In U.S. usage, the word "college" embodies not only a particular type of school, but has historically been used to refer to the general concept of higher education when it is not necessary to specify a school, as in "going to college" or "college savings accounts" offered by banks.

The Morrill Land-Grant Act

In addition to private colleges and universities, the U.S. also has a system of government funded, public universities. Many were founded under the Morrill Land-Grant Colleges Act of 1862. When the Morrill Act was established, the original colleges on the east coast, primarily those of the Ivy League and several religious based colleges, were the only form of higher education available, and were often confined only to the children of the elite. A movement had arisen to bring a form of more practical higher education to the masses, as "…many politicians and educators wanted to make it possible for all young Americans to receive some sort of advanced education." The Morrill Act "…made it possible for the new western states to establish colleges for the citizens." Its goal was to make higher education more easily accessible to the citizenry of the country, specifically to improve agricultural systems by providing training and scholarship in the production and sales of agricultural products, and to provide formal education in "…agriculture, home economics, mechanical arts, and other professions that seemed practical at the time."

The act was eventually extended to allow all states that had remained with the Union during the American Civil War, and eventually all states, to establish such institutions.
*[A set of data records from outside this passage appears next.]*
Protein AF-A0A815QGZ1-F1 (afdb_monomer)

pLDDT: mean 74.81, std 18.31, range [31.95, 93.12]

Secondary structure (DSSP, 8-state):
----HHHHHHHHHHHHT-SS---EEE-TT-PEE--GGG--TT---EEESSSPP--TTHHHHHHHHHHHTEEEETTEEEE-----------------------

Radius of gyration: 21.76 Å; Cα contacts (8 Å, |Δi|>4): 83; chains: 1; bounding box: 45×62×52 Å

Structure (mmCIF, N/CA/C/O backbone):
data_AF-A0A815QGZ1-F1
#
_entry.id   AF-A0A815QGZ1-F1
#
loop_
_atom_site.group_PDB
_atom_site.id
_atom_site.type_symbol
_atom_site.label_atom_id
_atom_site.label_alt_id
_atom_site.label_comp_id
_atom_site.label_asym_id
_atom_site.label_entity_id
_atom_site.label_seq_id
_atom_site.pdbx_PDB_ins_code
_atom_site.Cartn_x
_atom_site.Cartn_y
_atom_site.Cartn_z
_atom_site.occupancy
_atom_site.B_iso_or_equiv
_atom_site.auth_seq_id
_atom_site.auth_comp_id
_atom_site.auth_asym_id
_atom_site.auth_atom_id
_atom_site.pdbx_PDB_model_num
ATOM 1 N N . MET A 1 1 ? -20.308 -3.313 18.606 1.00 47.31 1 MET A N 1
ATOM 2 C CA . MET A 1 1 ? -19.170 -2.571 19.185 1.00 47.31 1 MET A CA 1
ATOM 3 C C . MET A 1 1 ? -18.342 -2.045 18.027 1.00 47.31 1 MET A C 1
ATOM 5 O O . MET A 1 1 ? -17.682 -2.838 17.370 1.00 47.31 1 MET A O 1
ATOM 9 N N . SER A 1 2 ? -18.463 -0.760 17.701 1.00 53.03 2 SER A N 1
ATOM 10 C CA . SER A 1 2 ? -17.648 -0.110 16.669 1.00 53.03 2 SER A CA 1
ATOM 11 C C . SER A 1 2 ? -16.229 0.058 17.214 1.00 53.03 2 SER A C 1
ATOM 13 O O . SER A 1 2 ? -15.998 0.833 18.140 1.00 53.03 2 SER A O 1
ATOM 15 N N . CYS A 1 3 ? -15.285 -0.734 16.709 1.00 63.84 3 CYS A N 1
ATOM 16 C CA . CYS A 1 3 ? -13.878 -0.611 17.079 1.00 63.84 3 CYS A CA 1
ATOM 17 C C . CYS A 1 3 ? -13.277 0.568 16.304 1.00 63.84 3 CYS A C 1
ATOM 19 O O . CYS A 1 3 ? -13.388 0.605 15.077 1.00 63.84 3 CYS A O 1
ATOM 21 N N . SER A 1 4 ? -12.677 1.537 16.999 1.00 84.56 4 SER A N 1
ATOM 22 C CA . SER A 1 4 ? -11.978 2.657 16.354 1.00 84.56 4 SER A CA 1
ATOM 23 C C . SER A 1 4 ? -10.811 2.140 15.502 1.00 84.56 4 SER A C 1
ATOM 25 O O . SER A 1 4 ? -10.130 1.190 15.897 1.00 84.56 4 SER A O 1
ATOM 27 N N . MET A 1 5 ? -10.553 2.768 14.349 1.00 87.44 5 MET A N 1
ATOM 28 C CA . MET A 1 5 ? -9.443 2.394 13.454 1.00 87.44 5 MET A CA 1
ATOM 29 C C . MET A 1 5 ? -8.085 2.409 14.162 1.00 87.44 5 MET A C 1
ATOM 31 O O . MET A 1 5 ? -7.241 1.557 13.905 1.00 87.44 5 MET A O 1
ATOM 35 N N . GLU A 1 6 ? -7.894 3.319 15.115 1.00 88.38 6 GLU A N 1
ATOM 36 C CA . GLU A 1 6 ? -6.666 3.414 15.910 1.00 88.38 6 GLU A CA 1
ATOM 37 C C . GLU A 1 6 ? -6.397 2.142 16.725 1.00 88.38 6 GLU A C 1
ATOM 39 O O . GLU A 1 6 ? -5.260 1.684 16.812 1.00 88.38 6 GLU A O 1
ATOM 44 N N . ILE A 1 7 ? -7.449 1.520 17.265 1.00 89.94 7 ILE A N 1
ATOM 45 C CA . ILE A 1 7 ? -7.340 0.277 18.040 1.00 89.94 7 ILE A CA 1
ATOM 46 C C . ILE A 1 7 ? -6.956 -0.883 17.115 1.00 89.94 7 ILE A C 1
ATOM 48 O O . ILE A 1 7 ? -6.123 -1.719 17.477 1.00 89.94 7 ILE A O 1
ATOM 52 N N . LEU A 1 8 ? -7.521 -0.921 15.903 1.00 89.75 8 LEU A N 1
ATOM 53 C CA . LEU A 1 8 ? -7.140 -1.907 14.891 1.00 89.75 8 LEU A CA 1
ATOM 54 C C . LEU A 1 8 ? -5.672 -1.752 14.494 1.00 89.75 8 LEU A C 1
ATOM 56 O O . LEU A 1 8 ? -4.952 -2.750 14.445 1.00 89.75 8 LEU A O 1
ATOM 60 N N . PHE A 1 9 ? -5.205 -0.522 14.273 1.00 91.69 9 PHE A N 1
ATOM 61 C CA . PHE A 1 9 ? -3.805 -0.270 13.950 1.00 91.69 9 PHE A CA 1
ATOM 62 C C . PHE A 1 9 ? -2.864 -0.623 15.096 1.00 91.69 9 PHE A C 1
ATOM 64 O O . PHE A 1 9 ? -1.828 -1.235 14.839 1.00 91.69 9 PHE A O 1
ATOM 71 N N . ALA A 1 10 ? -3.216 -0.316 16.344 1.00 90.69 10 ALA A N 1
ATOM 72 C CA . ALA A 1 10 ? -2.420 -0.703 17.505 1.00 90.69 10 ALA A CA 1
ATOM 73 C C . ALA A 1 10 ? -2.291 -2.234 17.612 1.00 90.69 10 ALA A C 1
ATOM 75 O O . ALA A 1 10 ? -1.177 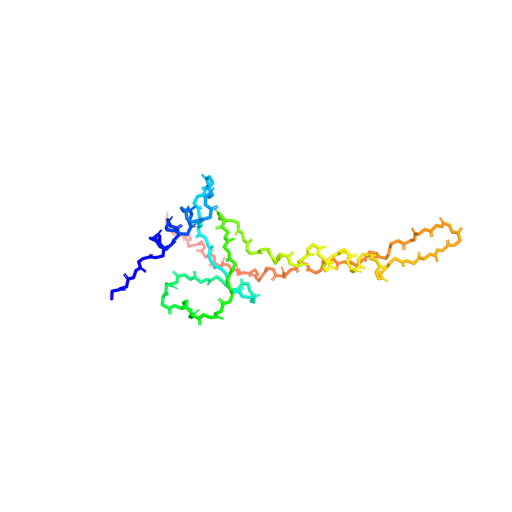-2.756 17.676 1.00 90.69 10 ALA A O 1
ATOM 76 N N . SER A 1 11 ? -3.410 -2.964 17.518 1.00 90.44 11 SER A N 1
ATOM 77 C CA . SER A 1 11 ? -3.410 -4.434 17.557 1.00 90.44 11 SER A CA 1
ATOM 78 C C . SER A 1 11 ? -2.651 -5.053 16.379 1.00 90.44 11 SER A C 1
ATOM 80 O O . SER A 1 11 ? -1.929 -6.037 16.544 1.00 90.44 11 SER A O 1
ATOM 82 N N . ALA A 1 12 ? -2.781 -4.482 15.179 1.00 89.81 12 ALA A N 1
ATOM 83 C CA . ALA A 1 12 ? -2.025 -4.929 14.014 1.00 89.81 12 ALA A CA 1
ATOM 84 C C . ALA A 1 12 ? -0.523 -4.667 14.189 1.00 89.81 12 ALA A C 1
ATOM 86 O O . ALA A 1 12 ? 0.284 -5.545 13.901 1.00 89.81 12 ALA A O 1
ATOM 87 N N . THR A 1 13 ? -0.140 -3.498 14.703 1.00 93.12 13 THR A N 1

Most of the colleges established under the Morrill Act have since become full universities, and some are among the elite of the world.

Professional bodies
Numerous professional bodies in the U.S. also use the appellation "College". Examples in medicine include the American College of Physicians, the American College of Emergency Physicians, and the American College of Surgeons, in osteopathic medicine the American College of Osteopathic Family Physicians and the American College of Osteopathic Internists, and in dentistry the American College of Dentists and the American College of Prosthodontists.